> [Exercise brief]:
Given the material below, output exactly the lines from the line with "ATOM 9 N N . GLN A 1 2 ? -3.011" to the line with "ATOM 62 O O", both ends included, and no other lines.
>>>>>
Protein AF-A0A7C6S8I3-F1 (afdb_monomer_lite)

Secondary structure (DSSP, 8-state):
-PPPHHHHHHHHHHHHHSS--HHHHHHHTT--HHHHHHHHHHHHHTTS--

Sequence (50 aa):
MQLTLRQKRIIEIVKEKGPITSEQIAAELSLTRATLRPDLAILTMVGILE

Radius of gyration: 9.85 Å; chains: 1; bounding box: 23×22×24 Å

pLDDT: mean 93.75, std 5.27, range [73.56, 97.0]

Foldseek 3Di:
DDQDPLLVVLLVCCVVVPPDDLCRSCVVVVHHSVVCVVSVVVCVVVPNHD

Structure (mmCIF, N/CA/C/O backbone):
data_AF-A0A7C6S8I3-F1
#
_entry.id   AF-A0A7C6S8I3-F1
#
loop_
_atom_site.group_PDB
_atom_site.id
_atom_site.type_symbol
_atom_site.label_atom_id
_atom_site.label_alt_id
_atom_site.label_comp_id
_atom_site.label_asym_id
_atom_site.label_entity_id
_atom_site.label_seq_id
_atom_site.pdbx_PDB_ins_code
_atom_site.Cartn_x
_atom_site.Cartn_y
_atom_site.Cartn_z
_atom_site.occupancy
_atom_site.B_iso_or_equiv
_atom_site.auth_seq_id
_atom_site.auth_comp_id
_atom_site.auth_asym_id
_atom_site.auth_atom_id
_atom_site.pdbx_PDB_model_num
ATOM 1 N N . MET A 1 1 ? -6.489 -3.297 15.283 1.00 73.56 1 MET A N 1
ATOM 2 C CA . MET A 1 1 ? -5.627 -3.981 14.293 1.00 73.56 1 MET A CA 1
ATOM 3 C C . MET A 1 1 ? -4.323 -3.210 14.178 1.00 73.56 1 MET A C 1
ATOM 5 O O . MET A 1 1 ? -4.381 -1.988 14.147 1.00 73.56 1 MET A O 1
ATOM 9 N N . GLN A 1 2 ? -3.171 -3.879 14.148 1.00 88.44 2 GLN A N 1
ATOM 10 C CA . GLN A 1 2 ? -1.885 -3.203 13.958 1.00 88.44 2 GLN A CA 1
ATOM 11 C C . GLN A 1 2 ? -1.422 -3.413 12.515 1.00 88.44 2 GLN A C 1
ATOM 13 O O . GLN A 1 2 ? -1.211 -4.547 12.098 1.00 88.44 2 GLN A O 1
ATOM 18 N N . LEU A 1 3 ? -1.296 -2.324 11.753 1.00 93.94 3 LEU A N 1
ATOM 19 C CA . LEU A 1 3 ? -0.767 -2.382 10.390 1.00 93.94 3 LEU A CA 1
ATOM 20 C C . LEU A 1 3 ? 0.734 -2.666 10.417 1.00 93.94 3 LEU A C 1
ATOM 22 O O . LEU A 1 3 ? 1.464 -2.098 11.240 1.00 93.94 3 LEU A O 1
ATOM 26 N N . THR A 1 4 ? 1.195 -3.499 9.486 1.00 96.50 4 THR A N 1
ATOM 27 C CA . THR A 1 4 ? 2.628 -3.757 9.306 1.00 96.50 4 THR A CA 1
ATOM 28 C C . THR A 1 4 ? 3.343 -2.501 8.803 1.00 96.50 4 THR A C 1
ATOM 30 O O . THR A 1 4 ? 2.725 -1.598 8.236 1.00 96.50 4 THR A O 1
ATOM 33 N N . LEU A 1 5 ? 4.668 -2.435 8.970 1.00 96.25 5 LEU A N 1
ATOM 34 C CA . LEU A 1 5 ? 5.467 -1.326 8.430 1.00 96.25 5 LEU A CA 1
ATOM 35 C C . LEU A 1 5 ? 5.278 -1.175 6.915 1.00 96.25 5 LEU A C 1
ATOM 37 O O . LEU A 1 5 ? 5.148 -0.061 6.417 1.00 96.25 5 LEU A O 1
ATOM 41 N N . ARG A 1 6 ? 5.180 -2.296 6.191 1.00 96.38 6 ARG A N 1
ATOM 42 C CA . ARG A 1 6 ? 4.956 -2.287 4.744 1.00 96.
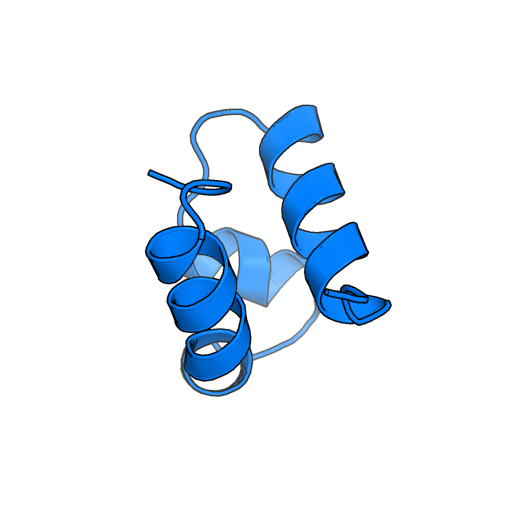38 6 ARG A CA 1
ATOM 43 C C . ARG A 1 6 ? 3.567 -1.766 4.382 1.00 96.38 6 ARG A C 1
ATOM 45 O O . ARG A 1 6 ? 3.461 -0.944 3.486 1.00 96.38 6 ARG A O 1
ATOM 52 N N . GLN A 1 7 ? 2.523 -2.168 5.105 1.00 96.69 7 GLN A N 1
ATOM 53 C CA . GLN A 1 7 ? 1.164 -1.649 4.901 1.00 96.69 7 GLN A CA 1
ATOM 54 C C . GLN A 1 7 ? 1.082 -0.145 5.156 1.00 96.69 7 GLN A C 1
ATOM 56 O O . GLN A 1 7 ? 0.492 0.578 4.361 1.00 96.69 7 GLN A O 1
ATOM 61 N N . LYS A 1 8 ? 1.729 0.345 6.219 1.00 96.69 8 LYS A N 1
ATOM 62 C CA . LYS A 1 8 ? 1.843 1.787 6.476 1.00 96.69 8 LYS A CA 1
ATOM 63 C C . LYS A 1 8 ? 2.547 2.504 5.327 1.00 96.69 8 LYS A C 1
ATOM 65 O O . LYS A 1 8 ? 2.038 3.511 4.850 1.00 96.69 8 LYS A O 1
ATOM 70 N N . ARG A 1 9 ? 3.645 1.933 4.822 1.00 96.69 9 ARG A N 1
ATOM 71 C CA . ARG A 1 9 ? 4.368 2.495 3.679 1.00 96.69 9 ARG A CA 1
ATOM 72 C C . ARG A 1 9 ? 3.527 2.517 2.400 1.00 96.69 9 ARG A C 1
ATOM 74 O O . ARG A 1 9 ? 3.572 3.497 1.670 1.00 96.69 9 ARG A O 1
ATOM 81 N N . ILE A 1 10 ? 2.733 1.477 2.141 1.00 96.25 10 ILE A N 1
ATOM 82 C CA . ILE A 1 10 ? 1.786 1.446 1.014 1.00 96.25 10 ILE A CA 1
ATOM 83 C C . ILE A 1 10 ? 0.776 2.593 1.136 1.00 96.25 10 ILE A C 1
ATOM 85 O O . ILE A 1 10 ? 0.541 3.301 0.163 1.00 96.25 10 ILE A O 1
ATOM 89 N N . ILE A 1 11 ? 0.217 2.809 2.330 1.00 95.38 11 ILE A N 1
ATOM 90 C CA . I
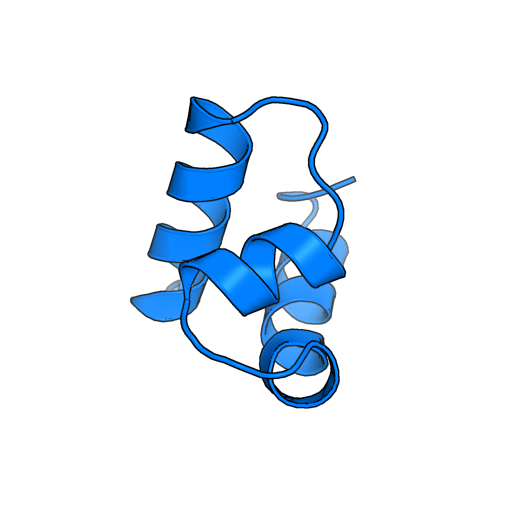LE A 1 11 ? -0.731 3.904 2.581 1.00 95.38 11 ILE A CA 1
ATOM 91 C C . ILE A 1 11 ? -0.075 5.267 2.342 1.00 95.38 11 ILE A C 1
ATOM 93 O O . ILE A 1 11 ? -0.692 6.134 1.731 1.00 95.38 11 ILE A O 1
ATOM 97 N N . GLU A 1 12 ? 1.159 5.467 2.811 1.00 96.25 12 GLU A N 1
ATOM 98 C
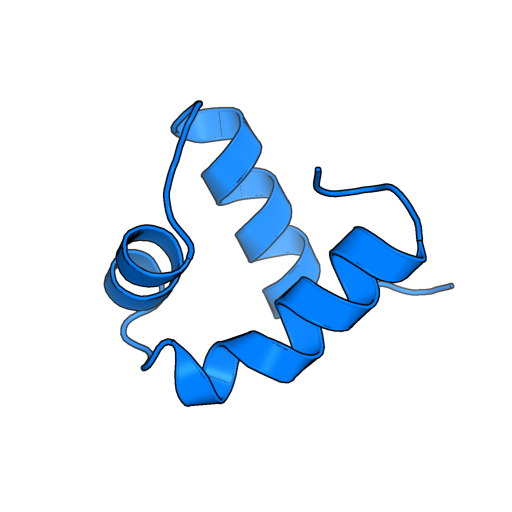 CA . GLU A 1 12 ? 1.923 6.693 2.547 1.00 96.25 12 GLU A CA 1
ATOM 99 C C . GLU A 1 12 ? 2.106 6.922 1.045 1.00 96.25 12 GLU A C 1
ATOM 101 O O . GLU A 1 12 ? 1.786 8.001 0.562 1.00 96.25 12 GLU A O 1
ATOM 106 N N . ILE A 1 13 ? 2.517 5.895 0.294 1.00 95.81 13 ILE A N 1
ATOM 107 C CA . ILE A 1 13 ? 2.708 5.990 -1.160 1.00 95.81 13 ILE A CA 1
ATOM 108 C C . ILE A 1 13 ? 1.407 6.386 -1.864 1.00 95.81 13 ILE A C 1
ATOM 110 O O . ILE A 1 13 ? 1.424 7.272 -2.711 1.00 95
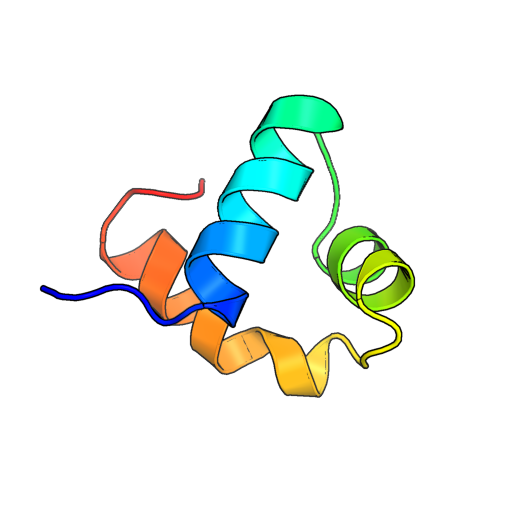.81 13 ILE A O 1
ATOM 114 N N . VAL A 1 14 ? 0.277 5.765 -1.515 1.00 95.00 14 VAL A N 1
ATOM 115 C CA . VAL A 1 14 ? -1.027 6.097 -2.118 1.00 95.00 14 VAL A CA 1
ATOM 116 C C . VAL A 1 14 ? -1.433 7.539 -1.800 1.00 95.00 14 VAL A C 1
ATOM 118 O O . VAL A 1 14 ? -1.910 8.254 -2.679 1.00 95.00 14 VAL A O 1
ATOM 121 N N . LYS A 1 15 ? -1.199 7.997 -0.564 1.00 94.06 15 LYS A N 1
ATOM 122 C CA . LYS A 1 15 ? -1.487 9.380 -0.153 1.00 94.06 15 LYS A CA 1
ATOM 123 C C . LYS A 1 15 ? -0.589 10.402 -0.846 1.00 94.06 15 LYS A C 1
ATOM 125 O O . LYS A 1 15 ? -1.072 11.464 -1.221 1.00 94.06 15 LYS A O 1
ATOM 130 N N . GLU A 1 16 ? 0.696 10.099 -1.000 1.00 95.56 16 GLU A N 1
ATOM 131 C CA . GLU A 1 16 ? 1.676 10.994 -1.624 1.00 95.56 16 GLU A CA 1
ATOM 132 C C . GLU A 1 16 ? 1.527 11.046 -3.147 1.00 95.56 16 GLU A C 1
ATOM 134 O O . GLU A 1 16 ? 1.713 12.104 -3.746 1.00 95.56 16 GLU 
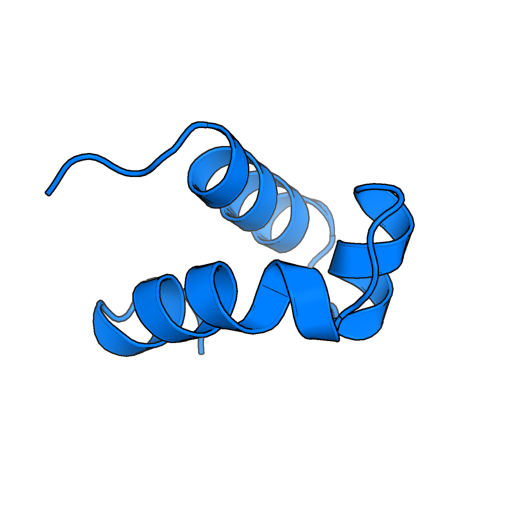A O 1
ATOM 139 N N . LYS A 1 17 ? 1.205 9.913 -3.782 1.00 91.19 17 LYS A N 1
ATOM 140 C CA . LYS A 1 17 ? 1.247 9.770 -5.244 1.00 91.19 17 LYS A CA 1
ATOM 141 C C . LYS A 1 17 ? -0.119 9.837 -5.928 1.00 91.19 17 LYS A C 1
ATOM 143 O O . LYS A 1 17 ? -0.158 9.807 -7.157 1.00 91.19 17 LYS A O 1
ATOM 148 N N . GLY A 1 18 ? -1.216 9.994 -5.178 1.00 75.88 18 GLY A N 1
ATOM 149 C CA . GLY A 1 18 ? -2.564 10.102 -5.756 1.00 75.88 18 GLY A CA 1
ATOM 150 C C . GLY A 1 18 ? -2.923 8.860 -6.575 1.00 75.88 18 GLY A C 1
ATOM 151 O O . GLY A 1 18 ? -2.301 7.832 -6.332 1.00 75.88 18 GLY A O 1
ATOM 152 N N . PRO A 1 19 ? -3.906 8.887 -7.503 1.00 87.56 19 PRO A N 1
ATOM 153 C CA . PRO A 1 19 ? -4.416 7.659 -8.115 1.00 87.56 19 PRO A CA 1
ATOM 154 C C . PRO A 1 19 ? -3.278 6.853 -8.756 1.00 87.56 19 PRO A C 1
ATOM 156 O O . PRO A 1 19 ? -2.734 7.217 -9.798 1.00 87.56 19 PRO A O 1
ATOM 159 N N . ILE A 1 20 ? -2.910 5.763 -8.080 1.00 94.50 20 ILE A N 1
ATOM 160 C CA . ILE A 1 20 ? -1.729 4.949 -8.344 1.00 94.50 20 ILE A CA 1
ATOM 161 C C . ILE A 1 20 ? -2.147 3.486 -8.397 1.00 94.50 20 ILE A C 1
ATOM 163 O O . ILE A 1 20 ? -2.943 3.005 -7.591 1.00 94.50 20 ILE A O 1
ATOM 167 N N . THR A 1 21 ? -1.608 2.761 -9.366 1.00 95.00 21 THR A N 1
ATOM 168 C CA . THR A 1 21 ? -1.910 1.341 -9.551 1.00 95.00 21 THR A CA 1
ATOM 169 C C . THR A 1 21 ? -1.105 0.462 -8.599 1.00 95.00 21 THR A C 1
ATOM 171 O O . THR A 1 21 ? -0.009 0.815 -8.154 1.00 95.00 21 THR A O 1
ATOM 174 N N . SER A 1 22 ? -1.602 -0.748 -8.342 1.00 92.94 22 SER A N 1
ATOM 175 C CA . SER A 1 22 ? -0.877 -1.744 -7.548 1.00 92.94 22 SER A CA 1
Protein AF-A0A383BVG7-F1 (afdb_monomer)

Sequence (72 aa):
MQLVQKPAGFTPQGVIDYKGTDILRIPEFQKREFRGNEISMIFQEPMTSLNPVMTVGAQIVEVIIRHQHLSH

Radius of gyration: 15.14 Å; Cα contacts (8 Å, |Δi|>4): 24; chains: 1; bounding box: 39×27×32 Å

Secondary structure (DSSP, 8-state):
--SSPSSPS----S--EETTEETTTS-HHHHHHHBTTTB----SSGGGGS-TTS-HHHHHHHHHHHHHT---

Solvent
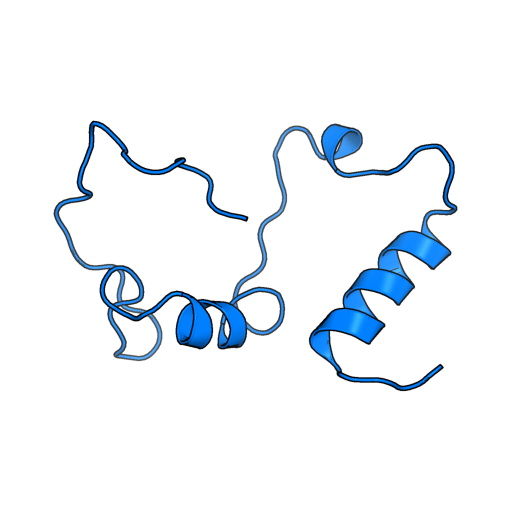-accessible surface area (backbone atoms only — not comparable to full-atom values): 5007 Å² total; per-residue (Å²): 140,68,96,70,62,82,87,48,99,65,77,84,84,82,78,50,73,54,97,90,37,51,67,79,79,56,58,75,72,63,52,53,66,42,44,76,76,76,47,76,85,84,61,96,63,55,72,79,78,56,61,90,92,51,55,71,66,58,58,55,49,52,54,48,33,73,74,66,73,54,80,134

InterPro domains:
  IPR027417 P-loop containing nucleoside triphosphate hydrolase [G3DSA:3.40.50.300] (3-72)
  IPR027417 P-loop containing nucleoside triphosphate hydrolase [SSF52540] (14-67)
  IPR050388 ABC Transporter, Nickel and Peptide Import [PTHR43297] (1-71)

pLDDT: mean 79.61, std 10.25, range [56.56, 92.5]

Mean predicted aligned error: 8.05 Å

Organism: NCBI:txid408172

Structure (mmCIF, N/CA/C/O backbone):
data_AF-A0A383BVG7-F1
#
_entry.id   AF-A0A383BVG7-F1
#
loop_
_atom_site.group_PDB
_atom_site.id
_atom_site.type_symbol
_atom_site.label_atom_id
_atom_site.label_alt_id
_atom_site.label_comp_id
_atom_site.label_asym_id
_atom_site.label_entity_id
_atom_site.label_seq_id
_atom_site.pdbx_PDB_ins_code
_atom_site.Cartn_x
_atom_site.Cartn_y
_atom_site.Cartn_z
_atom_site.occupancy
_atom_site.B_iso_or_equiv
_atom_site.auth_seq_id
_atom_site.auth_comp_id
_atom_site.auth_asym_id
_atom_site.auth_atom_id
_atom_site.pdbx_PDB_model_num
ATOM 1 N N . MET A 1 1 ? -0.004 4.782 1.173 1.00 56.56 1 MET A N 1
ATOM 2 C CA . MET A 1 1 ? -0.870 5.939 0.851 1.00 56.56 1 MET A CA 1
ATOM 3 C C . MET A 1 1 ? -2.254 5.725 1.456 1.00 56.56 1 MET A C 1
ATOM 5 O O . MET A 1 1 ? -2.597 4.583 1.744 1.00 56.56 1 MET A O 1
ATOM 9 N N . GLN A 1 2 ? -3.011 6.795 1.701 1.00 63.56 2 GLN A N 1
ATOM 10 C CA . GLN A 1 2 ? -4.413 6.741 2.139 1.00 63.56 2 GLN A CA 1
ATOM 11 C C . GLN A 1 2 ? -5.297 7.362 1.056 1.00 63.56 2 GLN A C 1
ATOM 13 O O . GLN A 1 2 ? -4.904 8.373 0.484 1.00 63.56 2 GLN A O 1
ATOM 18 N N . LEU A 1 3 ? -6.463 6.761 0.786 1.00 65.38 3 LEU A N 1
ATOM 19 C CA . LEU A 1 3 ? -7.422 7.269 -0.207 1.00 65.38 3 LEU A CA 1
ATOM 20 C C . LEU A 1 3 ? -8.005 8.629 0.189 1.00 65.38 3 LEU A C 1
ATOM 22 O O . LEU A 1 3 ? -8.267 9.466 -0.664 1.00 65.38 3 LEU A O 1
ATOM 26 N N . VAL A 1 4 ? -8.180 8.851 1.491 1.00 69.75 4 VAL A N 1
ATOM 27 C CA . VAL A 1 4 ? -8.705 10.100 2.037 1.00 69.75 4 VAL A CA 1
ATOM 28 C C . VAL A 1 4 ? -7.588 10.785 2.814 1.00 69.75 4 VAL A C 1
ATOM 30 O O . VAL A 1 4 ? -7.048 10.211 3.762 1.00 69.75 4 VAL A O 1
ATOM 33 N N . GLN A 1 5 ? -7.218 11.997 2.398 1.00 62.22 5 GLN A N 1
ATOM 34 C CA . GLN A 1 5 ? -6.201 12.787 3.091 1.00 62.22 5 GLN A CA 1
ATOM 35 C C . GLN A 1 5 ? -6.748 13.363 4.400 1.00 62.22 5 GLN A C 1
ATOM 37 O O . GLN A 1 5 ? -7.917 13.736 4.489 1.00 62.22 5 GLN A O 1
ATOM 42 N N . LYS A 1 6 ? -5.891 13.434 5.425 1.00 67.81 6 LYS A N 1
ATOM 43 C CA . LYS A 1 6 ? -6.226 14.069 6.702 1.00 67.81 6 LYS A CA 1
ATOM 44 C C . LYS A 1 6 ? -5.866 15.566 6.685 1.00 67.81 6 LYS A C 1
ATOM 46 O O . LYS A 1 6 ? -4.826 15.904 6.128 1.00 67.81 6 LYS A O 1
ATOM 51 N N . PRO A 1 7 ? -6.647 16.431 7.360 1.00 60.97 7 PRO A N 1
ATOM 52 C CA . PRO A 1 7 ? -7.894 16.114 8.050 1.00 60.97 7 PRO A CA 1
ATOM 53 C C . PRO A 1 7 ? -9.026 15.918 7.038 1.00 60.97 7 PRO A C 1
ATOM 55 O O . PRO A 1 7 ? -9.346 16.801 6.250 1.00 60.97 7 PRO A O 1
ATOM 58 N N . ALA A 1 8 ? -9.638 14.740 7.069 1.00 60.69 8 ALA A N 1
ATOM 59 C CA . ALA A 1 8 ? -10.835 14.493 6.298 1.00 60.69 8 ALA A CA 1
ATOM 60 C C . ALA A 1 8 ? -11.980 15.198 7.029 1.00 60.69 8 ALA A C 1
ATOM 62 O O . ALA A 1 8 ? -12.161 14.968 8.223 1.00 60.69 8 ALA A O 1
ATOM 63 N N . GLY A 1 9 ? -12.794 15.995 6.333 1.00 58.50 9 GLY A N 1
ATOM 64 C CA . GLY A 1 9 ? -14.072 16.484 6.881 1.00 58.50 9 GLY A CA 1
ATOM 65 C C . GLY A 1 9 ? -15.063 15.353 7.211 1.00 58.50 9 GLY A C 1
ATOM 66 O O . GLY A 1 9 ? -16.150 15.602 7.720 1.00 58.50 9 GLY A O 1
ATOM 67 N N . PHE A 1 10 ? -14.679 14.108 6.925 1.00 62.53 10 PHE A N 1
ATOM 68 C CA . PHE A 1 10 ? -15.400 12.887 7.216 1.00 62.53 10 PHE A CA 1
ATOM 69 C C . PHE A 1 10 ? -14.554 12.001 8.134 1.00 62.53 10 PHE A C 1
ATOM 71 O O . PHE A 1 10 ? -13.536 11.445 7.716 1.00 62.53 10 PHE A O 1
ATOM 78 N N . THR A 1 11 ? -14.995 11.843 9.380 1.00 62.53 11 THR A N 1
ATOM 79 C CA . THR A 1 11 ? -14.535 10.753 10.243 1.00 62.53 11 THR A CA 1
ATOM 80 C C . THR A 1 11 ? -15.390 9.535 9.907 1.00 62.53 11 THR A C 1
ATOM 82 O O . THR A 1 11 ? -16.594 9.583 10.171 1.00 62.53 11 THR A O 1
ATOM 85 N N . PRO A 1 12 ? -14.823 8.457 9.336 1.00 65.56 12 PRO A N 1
<<<<<
> [Output below]:
ATOM 9 N N . GLN A 1 2 ? -3.011 6.795 1.701 1.00 63.56 2 GLN A N 1
ATOM 10 C CA . GLN A 1 2 ? -4.413 6.741 2.139 1.00 63.56 2 GLN A CA 1
ATOM 11 C C . GLN A 1 2 ? -5.297 7.362 1.056 1.00 63.56 2 GLN A C 1
ATOM 13 O O . GLN A 1 2 ? -4.904 8.373 0.484 1.00 63.56 2 GLN A O 1
ATOM 18 N N . LEU A 1 3 ? -6.463 6.761 0.786 1.00 65.38 3 LEU A N 1
ATOM 19 C CA . LEU A 1 3 ? -7.422 7.269 -0.207 1.00 65.38 3 LEU A CA 1
ATOM 20 C C . LEU A 1 3 ? -8.005 8.629 0.189 1.00 65.38 3 LEU A C 1
ATOM 22 O O . LEU A 1 3 ? -8.267 9.466 -0.664 1.00 65.38 3 LEU A O 1
ATOM 26 N N . VAL A 1 4 ? -8.180 8.851 1.491 1.00 69.75 4 VAL A N 1
ATOM 27 C CA . VAL A 1 4 ? -8.705 10.100 2.037 1.00 69.75 4 VAL A CA 1
ATOM 28 C C . VAL A 1 4 ? -7.588 10.785 2.814 1.00 69.75 4 VAL A C 1
ATOM 30 O O . VAL A 1 4 ? -7.048 10.211 3.762 1.00 69.75 4 VAL A O 1
ATOM 33 N N . GLN A 1 5 ? -7.218 11.997 2.398 1.00 62.22 5 GLN A N 1
ATOM 34 C CA . GLN A 1 5 ? -6.201 12.787 3.091 1.00 62.22 5 GLN A CA 1
ATOM 35 C C . GLN A 1 5 ? -6.748 13.363 4.400 1.00 62.22 5 GLN A C 1
ATOM 37 O O . GLN A 1 5 ? -7.917 13.736 4.489 1.00 62.22 5 GLN A O 1
ATOM 42 N N . LYS A 1 6 ? -5.891 13.434 5.425 1.00 67.81 6 LYS A N 1
ATOM 43 C CA . LYS A 1 6 ? -6.226 14.069 6.702 1.00 67.81 6 LYS A CA 1
ATOM 44 C C . LYS A 1 6 ? -5.866 15.566 6.685 1.00 67.81 6 LYS A C 1
ATOM 46 O O . LYS A 1 6 ? -4.826 15.904 6.128 1.00 67.81 6 LYS A O 1
ATOM 51 N N . PRO A 1 7 ? -6.647 16.431 7.360 1.00 60.97 7 PRO A N 1
ATOM 52 C CA . PRO A 1 7 ? -7.894 16.114 8.050 1.00 60.97 7 PRO A CA 1
ATOM 53 C C . PRO A 1 7 ? -9.026 15.918 7.038 1.00 60.97 7 PRO A C 1
ATOM 55 O O . PRO A 1 7 ? -9.346 16.801 6.250 1.00 60.97 7 PRO A O 1
ATOM 58 N N . ALA A 1 8 ? -9.638 14.740 7.069 1.00 60.69 8 ALA A N 1
ATOM 59 C CA . ALA A 1 8 ? -10.835 14.493 6.298 1.00 60.69 8 ALA A CA 1
ATOM 60 C C . ALA A 1 8 ? -11.980 15.198 7.029 1.00 60.69 8 ALA A C 1
ATOM 62 O O . ALA A 1 8 ? -12.161 14.968 8.223 1.00 60.69 8 ALA A O 1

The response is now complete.